A Supreme Court ruling on labor unions’ mandatory collection fee was finally decided on Monday, and it doesn’t bode well for unions. Even so, the ruling on Harris v. Quinn is ultimately a good law — even if you disapprove of the political backing behind the political free speech case. Bringing in the case is Pam Harris, a mother and a care provider for her son, Josh Harris, who has Rubinstein-Taybi syndrome, a rare lifelong genetic condition with an assortment of major health issues. Like many in his situation, Mr. Harris had his mother as his home-care provider on a contractual basis; the state of Illinois offers a financial benefit for those who work in said capacity.
As a contracted caregiver, she falls into the Service Employees International Union (SEIU) or the American Federation of State, County, and Municipal Employees (AFSCME), meaning that she’s subject to mandatory union fees. Based on freedom of speech, she asserts that her right to disassociate from the political demands of unionization is violated by this required financial backing of union activism, regardless of whether or not she’d benefit from pay or benefit changes stemming from such activism automatically — a reality beyond her control.
The majority opinion, written by Justice Samuel Alito, considered one of the more conservative judges, was joined by Chief Justice John Roberts, Justices Anthony Kennedy, Antonin Scalia, and Clarence Thomas. Elena Kegan dissented alongside Ruth Bader Ginsburg, Stephen Breyer, and Sonia Sotomayor, making the case a five to four split. The new law greatly alters what currently legal backlog has set in place, and has union interests already voicing objections and concerns regarding the ruling.
In a statement given via the official website, SEIU President Mary Henry gave a statement on the ruling. “No court case is going to stand in the way of home care workers coming together to have a strong voice for good jobs and quality home care. At a time when wages remain stagnant and income inequality is out of control, joining together in a union is the only proven way home care workers have of improving their lives and the lives of the people they care for,” said Henry. “They are trying to divide us and limit our power, but we won’t stop standing together for our families and our consumers,” said Flora Johnson, home care provider from Chicago.
The “they” in question is likely a reference to those who supported Harris’ suit, namely conservative oil billionaire Charles Koch, the Waltons, and the Bradleys, all with business interests that run counter to union goals. However, it’s hardly unusual for the plaintiff or his or her backing to be self-interested. No demands of objectivity are placed on them. The responsibility for a legally sound ruling falls on the court, and that is arguably what was done. The majority ruling draws a line between public and private sector union interactions — between a union in opposition to a government contractor and a union organizing against big business — as well as the difference between the state “authoriz[ing] the imposition of an agency fee” and for the state to itself “actually impose the fee.”
The ruling was a rather direct divergence from precedence already in place in Abood v. Detroit Board of Education, Hanson v. Denckla, and Machinists v. Street, and a reversal of the appeals court ruling. Specifically, the court found Abood to be definitionally broad to the point of being problematic, saying the ruling “does not seem to have anticipated the magnitude of the practical administrative problems that would result in attempting to classifying public-sector union expenditures as either … expenditures for ‘collective-bargaining, contract administration, and grievance-adjustment purposes’ … or nonchargeable … expenditures for political or ideological purposes.” The cases of Hanson and Street were partially dismissed as they did not take place in the public sector, and Abood was criticized for leaning on and misreading both cases.

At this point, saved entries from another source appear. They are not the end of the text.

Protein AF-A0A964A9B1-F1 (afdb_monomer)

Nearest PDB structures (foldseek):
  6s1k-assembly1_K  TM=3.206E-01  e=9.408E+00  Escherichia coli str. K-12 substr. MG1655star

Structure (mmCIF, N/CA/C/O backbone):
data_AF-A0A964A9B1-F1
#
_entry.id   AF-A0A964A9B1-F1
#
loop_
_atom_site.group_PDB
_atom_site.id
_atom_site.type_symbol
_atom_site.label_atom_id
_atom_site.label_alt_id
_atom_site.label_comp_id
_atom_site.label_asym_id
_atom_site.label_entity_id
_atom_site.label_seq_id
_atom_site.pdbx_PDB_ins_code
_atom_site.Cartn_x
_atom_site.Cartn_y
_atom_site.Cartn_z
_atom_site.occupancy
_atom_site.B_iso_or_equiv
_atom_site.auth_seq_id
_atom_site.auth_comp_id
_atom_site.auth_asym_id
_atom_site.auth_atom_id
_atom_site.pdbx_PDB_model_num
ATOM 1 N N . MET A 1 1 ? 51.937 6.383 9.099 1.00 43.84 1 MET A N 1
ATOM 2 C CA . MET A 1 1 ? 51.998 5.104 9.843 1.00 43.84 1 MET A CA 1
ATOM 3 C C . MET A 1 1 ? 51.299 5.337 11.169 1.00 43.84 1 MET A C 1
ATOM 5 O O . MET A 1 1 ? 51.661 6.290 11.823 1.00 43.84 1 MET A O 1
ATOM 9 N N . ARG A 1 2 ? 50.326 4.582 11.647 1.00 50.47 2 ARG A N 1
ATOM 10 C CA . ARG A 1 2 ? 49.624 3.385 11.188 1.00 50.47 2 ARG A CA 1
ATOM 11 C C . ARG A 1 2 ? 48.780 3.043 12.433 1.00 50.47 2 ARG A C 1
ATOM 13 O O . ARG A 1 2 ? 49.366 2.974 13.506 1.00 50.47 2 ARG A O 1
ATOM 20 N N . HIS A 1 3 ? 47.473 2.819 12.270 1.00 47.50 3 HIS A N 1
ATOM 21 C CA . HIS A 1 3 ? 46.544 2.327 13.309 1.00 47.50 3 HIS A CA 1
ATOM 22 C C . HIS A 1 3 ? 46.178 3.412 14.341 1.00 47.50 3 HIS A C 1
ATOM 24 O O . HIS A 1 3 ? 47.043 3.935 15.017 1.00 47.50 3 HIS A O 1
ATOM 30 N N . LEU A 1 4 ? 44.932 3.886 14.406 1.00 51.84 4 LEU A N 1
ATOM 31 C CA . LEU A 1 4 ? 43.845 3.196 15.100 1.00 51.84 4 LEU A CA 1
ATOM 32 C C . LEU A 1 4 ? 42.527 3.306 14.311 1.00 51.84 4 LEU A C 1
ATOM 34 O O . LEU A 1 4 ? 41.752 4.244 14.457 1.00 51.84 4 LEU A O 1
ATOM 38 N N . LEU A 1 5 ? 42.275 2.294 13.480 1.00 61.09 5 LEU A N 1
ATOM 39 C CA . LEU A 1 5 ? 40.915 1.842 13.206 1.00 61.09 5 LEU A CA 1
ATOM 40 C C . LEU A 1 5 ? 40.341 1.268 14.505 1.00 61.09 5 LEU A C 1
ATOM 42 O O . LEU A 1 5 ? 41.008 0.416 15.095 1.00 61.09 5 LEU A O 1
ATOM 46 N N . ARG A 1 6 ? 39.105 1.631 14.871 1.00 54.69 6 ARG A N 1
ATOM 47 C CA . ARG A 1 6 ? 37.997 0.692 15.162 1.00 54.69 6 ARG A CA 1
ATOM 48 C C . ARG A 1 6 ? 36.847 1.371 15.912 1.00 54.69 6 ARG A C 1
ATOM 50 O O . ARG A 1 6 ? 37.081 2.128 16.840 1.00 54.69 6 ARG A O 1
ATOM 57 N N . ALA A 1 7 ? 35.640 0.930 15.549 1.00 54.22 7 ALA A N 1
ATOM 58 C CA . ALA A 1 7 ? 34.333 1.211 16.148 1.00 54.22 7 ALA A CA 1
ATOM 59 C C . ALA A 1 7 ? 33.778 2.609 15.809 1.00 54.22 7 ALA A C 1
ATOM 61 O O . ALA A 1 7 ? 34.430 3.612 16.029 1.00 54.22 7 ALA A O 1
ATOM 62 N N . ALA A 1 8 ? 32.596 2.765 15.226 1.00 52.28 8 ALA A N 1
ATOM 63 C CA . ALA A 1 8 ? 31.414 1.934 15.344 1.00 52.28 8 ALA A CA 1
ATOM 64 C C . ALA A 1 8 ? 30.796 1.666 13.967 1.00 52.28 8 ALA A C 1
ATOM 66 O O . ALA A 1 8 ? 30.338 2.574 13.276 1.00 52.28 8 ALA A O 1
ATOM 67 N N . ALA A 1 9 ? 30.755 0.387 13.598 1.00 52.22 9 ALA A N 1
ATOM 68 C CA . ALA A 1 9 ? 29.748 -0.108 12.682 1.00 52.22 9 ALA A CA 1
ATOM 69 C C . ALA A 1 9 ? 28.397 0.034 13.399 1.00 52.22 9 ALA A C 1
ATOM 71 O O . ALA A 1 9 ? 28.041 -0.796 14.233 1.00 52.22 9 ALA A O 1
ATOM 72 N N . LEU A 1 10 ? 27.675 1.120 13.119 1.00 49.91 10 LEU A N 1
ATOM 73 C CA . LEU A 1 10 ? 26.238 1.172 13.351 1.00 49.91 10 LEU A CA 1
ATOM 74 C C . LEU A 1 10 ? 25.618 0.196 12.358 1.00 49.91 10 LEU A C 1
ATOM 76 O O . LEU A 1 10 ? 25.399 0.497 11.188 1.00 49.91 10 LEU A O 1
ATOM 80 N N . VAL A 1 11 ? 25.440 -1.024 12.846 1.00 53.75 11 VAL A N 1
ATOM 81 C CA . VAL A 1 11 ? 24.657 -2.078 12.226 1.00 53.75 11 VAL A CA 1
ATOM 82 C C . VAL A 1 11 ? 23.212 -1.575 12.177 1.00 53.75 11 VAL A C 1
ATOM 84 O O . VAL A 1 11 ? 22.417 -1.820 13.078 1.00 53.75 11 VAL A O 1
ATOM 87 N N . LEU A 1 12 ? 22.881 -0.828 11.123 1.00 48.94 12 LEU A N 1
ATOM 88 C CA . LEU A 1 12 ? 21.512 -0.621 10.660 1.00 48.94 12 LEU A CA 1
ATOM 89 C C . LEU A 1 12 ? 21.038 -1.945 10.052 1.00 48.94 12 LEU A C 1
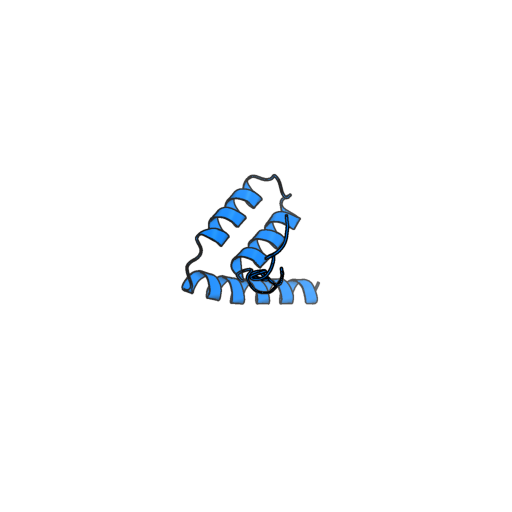ATOM 91 O O . LEU A 1 12 ? 20.889 -2.093 8.843 1.00 48.94 12 LEU A O 1
ATOM 95 N N . VAL A 1 13 ? 20.818 -2.941 10.912 1.00 48.03 13 VAL A N 1
ATOM 96 C CA . VAL A 1 13 ? 19.945 -4.073 10.594 1.00 48.03 13 VAL A CA 1
ATOM 97 C C . VAL A 1 13 ? 18.522 -3.540 10.725 1.00 48.03 13 VAL A C 1
ATOM 99 O O . VAL A 1 13 ? 17.779 -3.856 11.648 1.00 48.03 13 VAL A O 1
ATOM 102 N N . CYS A 1 14 ? 18.147 -2.673 9.783 1.00 39.84 14 CYS A N 1
ATOM 103 C CA . CYS A 1 14 ? 16.765 -2.599 9.355 1.00 39.84 14 CYS A CA 1
ATOM 104 C C . CYS A 1 14 ? 16.505 -3.945 8.692 1.00 39.84 14 CYS A C 1
ATOM 106 O O . CYS A 1 14 ? 16.859 -4.172 7.537 1.00 39.84 14 CYS A O 1
ATOM 108 N N . VAL A 1 15 ? 15.977 -4.881 9.477 1.00 50.75 15 VAL A N 1
ATOM 109 C CA . VAL A 1 15 ? 15.350 -6.085 8.951 1.00 50.75 15 VAL A CA 1
ATOM 110 C C . VAL A 1 15 ? 14.346 -5.588 7.917 1.00 50.75 15 VAL A C 1
ATOM 112 O O . VAL A 1 15 ? 13.353 -4.958 8.278 1.00 50.75 15 VAL A O 1
ATOM 115 N N . ALA A 1 16 ? 14.637 -5.815 6.638 1.00 48.84 16 ALA A N 1
ATOM 116 C CA . ALA A 1 16 ? 13.887 -5.327 5.481 1.00 48.84 16 ALA A CA 1
ATOM 117 C C . ALA A 1 16 ? 12.449 -5.895 5.376 1.00 48.84 16 ALA A C 1
ATOM 119 O O . ALA A 1 16 ? 11.865 -5.915 4.303 1.00 48.84 16 ALA A O 1
ATOM 120 N N . GLY A 1 17 ? 11.876 -6.362 6.487 1.00 45.06 17 GLY A N 1
ATOM 121 C CA . GLY A 1 17 ? 10.505 -6.848 6.598 1.00 45.06 17 GLY A CA 1
ATOM 122 C C . GLY A 1 17 ? 9.822 -6.525 7.932 1.00 45.06 17 GLY A C 1
ATOM 123 O O . GLY A 1 17 ? 8.791 -7.121 8.209 1.00 45.06 17 GLY A O 1
ATOM 124 N N . ALA A 1 18 ? 10.374 -5.637 8.775 1.00 43.31 18 ALA A N 1
ATOM 125 C CA . ALA A 1 18 ? 9.810 -5.342 10.105 1.00 43.31 18 ALA A CA 1
ATOM 126 C C . ALA A 1 18 ? 9.467 -3.859 10.362 1.00 43.31 18 ALA A C 1
ATOM 128 O O . ALA A 1 18 ? 9.061 -3.517 11.469 1.00 43.31 18 ALA A O 1
ATOM 129 N N . CYS A 1 19 ? 9.610 -2.982 9.361 1.00 54.25 19 CYS A N 1
ATOM 130 C CA . CYS A 1 19 ? 9.227 -1.564 9.461 1.00 54.25 19 CYS A CA 1
ATOM 131 C C . CYS A 1 19 ? 8.265 -1.102 8.354 1.00 54.25 19 CYS A C 1
ATOM 133 O O . CYS A 1 19 ? 8.064 0.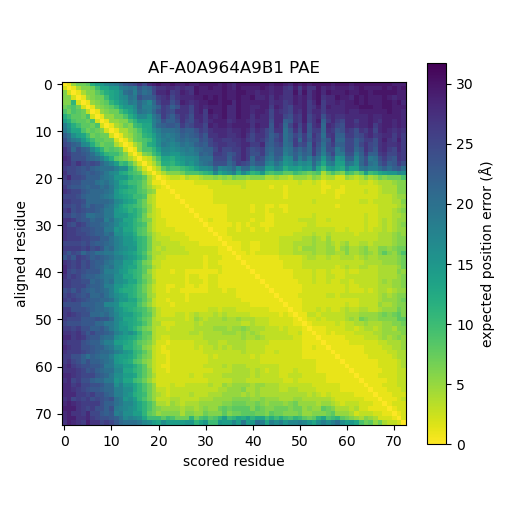098 8.214 1.00 54.25 19 CYS A O 1
ATOM 135 N N . SER A 1 20 ? 7.701 -2.008 7.548 1.00 69.50 20 SER A N 1
ATOM 136 C CA . SER A 1 20 ? 6.662 -1.627 6.584 1.00 69.50 20 SER A CA 1
ATOM 137 C C . SER A 1 20 ? 5.325 -1.534 7.311 1.00 69.50 20 SER A C 1
ATOM 139 O O . SER A 1 20 ? 4.897 -2.516 7.928 1.00 69.50 20 SER A O 1
ATOM 141 N N . SER A 1 21 ? 4.683 -0.370 7.249 1.00 86.25 21 SER A N 1
ATOM 142 C CA . SER A 1 21 ? 3.352 -0.172 7.818 1.00 86.25 21 SER A CA 1
ATOM 143 C C . SER A 1 21 ? 2.343 -1.114 7.139 1.00 86.25 21 SER A C 1
ATOM 145 O O . SER A 1 21 ? 2.552 -1.543 5.996 1.00 86.25 21 SER A O 1
ATOM 147 N N . PRO A 1 22 ? 1.209 -1.441 7.783 1.00 90.19 22 PRO A N 1
ATOM 148 C CA . PRO A 1 22 ? 0.138 -2.185 7.121 1.00 90.19 22 PRO A CA 1
ATOM 149 C C . PRO A 1 22 ? -0.348 -1.502 5.831 1.00 90.19 22 PRO A C 1
ATOM 151 O O . PRO A 1 22 ? -0.774 -2.178 4.895 1.00 90.19 22 PRO A O 1
ATOM 154 N N . CYS A 1 23 ? -0.255 -0.170 5.760 1.00 92.44 23 CYS A N 1
ATOM 155 C CA . CYS A 1 23 ? -0.612 0.596 4.571 1.00 92.44 23 CYS A CA 1
ATOM 156 C C . CYS A 1 23 ? 0.378 0.383 3.417 1.00 92.44 23 CYS A C 1
ATOM 158 O O . CYS A 1 23 ? -0.058 0.261 2.273 1.00 92.44 23 CYS A O 1
ATOM 160 N N . ASP A 1 24 ? 1.679 0.248 3.698 1.00 92.44 24 ASP A N 1
ATOM 161 C CA . ASP A 1 24 ? 2.686 -0.062 2.671 1.00 92.44 24 ASP A CA 1
ATOM 162 C C . ASP A 1 24 ? 2.425 -1.432 2.036 1.00 92.44 24 ASP A C 1
ATOM 164 O O . ASP A 1 24 ? 2.508 -1.591 0.820 1.00 92.44 24 ASP A O 1
ATOM 168 N N . ALA A 1 25 ? 2.031 -2.423 2.843 1.00 91.62 25 ALA A N 1
ATOM 169 C CA . ALA A 1 25 ? 1.701 -3.757 2.343 1.00 91.62 25 ALA A CA 1
ATOM 170 C C . ALA A 1 25 ? 0.485 -3.746 1.397 1.00 91.62 25 ALA A C 1
ATOM 172 O O . ALA A 1 25 ? 0.472 -4.461 0.391 1.00 91.62 25 ALA A O 1
ATOM 173 N N . ILE A 1 26 ? -0.530 -2.924 1.688 1.00 91.12 26 ILE A N 1
ATOM 174 C CA . ILE A 1 26 ? -1.679 -2.728 0.791 1.00 91.12 26 ILE A CA 1
ATOM 175 C C . ILE A 1 26 ? -1.249 -2.012 -0.485 1.00 91.12 26 ILE A C 1
ATOM 177 O O . ILE A 1 26 ? -1.635 -2.443 -1.573 1.00 91.12 26 ILE A O 1
ATOM 181 N N . ALA A 1 27 ? -0.450 -0.949 -0.367 1.00 93.50 27 ALA A N 1
ATOM 182 C CA . ALA A 1 27 ? 0.036 -0.203 -1.518 1.00 93.50 27 ALA A CA 1
ATOM 183 C C . ALA A 1 27 ? 0.824 -1.109 -2.470 1.00 93.50 27 ALA A C 1
ATOM 185 O O . ALA A 1 27 ? 0.547 -1.106 -3.664 1.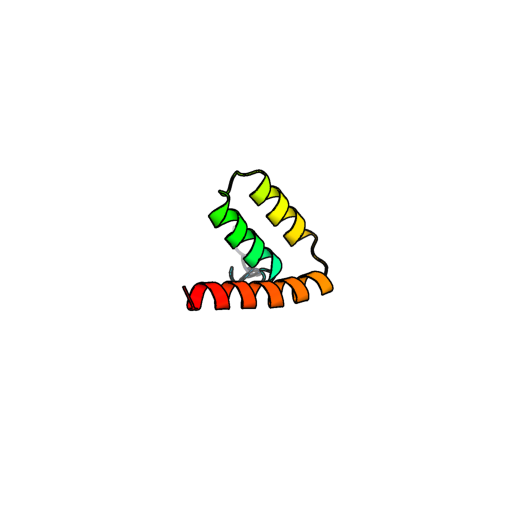00 93.50 27 ALA A O 1
ATOM 186 N N . GLU A 1 28 ? 1.715 -1.961 -1.957 1.00 92.50 28 GLU A N 1
ATOM 187 C CA . GLU A 1 28 ? 2.471 -2.906 -2.785 1.00 92.50 28 GLU A CA 1
ATOM 188 C C . GLU A 1 28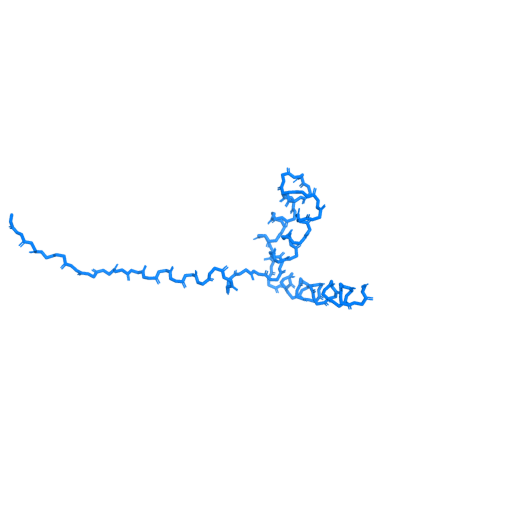 ? 1.574 -3.951 -3.463 1.00 92.50 28 GLU A C 1
ATOM 190 O O . GLU A 1 28 ? 1.764 -4.245 -4.644 1.00 92.50 28 GLU A O 1
ATOM 195 N N . ARG A 1 29 ? 0.541 -4.468 -2.782 1.00 91.06 29 ARG A N 1
ATOM 196 C CA . ARG A 1 29 ? -0.443 -5.360 -3.426 1.00 91.06 29 ARG A CA 1
ATOM 197 C C . ARG A 1 29 ? -1.231 -4.648 -4.526 1.0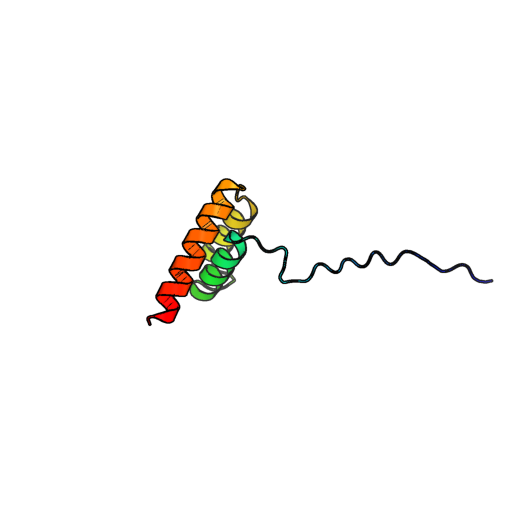0 91.06 29 ARG A C 1
ATOM 199 O O . ARG A 1 29 ? -1.425 -5.211 -5.601 1.00 91.06 29 ARG A O 1
ATOM 206 N N . GLY A 1 30 ? -1.669 -3.416 -4.275 1.00 91.06 30 GLY A N 1
ATOM 207 C CA . GLY A 1 30 ? -2.360 -2.598 -5.270 1.00 91.06 30 GLY A CA 1
ATOM 208 C C . GLY A 1 30 ? -1.464 -2.276 -6.469 1.00 91.06 30 GLY A C 1
ATOM 209 O O . GLY A 1 30 ? -1.882 -2.449 -7.611 1.00 91.06 30 GLY A O 1
ATOM 210 N N . CYS A 1 31 ? -0.204 -1.918 -6.222 1.00 94.81 31 CYS A N 1
ATOM 211 C CA . CYS A 1 31 ? 0.822 -1.714 -7.242 1.00 94.81 31 CYS A CA 1
ATOM 212 C C . CYS A 1 31 ? 1.093 -2.978 -8.065 1.00 94.81 31 CYS A C 1
ATOM 214 O O . CYS A 1 31 ? 1.249 -2.887 -9.281 1.00 94.81 31 CYS A O 1
ATOM 216 N N . ALA A 1 32 ? 1.119 -4.160 -7.440 1.00 93.31 32 ALA A N 1
ATOM 217 C CA . ALA A 1 32 ? 1.290 -5.425 -8.152 1.00 93.31 32 ALA A CA 1
ATOM 218 C C . ALA A 1 32 ? 0.135 -5.704 -9.131 1.00 93.31 32 ALA A C 1
ATOM 220 O O . ALA A 1 32 ? 0.360 -6.293 -10.186 1.00 93.31 32 ALA A O 1
ATOM 221 N N . ALA A 1 33 ? -1.084 -5.254 -8.810 1.00 90.62 33 ALA A N 1
ATOM 222 C CA . ALA A 1 33 ? -2.249 -5.383 -9.683 1.00 90.62 33 ALA A CA 1
ATOM 223 C C . ALA A 1 33 ? -2.323 -4.290 -10.767 1.00 90.62 33 ALA A C 1
ATOM 225 O O . ALA A 1 33 ? -2.671 -4.587 -11.907 1.00 90.62 33 ALA A O 1
ATOM 226 N N . ALA A 1 34 ? -2.003 -3.038 -10.425 1.00 91.88 34 ALA A N 1
ATOM 227 C CA . ALA A 1 34 ? -2.092 -1.888 -11.333 1.00 91.88 34 ALA A CA 1
ATOM 228 C C . ALA A 1 34 ? -0.864 -1.723 -12.252 1.00 91.88 34 ALA A C 1
ATOM 230 O O . ALA A 1 34 ? -0.948 -1.090 -13.302 1.00 91.88 34 ALA A O 1
ATOM 231 N N . GLY A 1 35 ? 0.278 -2.297 -11.869 1.00 94.19 35 GLY A N 1
ATOM 232 C CA . GLY A 1 35 ? 1.581 -2.078 -12.493 1.00 94.19 35 GLY A CA 1
ATOM 233 C C . GLY A 1 35 ? 2.403 -1.036 -11.729 1.00 94.19 35 GLY A C 1
ATOM 234 O O . GLY A 1 35 ? 1.895 0.015 -11.340 1.00 94.19 35 GLY A O 1
ATOM 235 N N . ALA A 1 36 ? 3.693 -1.316 -11.524 1.00 92.25 36 ALA A N 1
ATOM 236 C CA . ALA A 1 36 ? 4.563 -0.535 -10.636 1.00 92.25 36 ALA A CA 1
ATOM 237 C C . ALA A 1 36 ? 4.781 0.929 -11.070 1.00 92.25 36 ALA A C 1
ATOM 239 O O . ALA A 1 36 ? 5.014 1.786 -10.221 1.00 92.25 36 ALA A O 1
ATOM 240 N N . ASP A 1 37 ? 4.682 1.215 -12.371 1.00 94.12 37 ASP A N 1
ATOM 241 C CA . ASP A 1 37 ? 4.892 2.557 -12.935 1.00 94.12 37 ASP A CA 1
ATOM 242 C C . ASP A 1 37 ? 3.583 3.331 -13.178 1.00 94.12 37 ASP A C 1
ATOM 244 O O . ASP A 1 37 ? 3.615 4.478 -13.639 1.00 94.12 37 ASP A O 1
ATOM 248 N N . SER A 1 38 ? 2.438 2.712 -12.867 1.00 96.56 38 SER A N 1
ATOM 249 C CA . SER A 1 38 ? 1.113 3.322 -13.007 1.00 96.56 38 SER A CA 1
ATOM 250 C C . SER A 1 38 ? 0.939 4.516 -12.064 1.00 96.56 38 SER A C 1
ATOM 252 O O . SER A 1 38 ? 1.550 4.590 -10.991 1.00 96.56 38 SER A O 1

“The Abood Court seriously erred in treating Hanson and Street as having all but decided the constitutionality of compulsory payments to a public-sector union. As we have explained, Street was not a constitutional decision at all, and Hanson disposed of the critical question in a single, unsupported sentence that its author essentially abandoned a few years later,” read the majority opinion.
The dissenting opinion differs in that it views Abood as rightly applicable to the present case. “Our decisions have long afforded government entities broad latitude to manage their workforces, even when that affects speech they could not regulate in other contexts,” argues Kagan’s dissenting opinion. One thing that the dissent actually praises in the majority ruling, though not in a particularly good willed sense, is the fact that while the majority gives a “mistaken” criticism of Abood, it believes it unlikely, or rather “impossible” for the court to overrule Abood, an event that would have a far larger effect on unions than the present ruling ever could. While the dissenting opinion might find it impossible, others are already considering the possibility that a later case might do just that.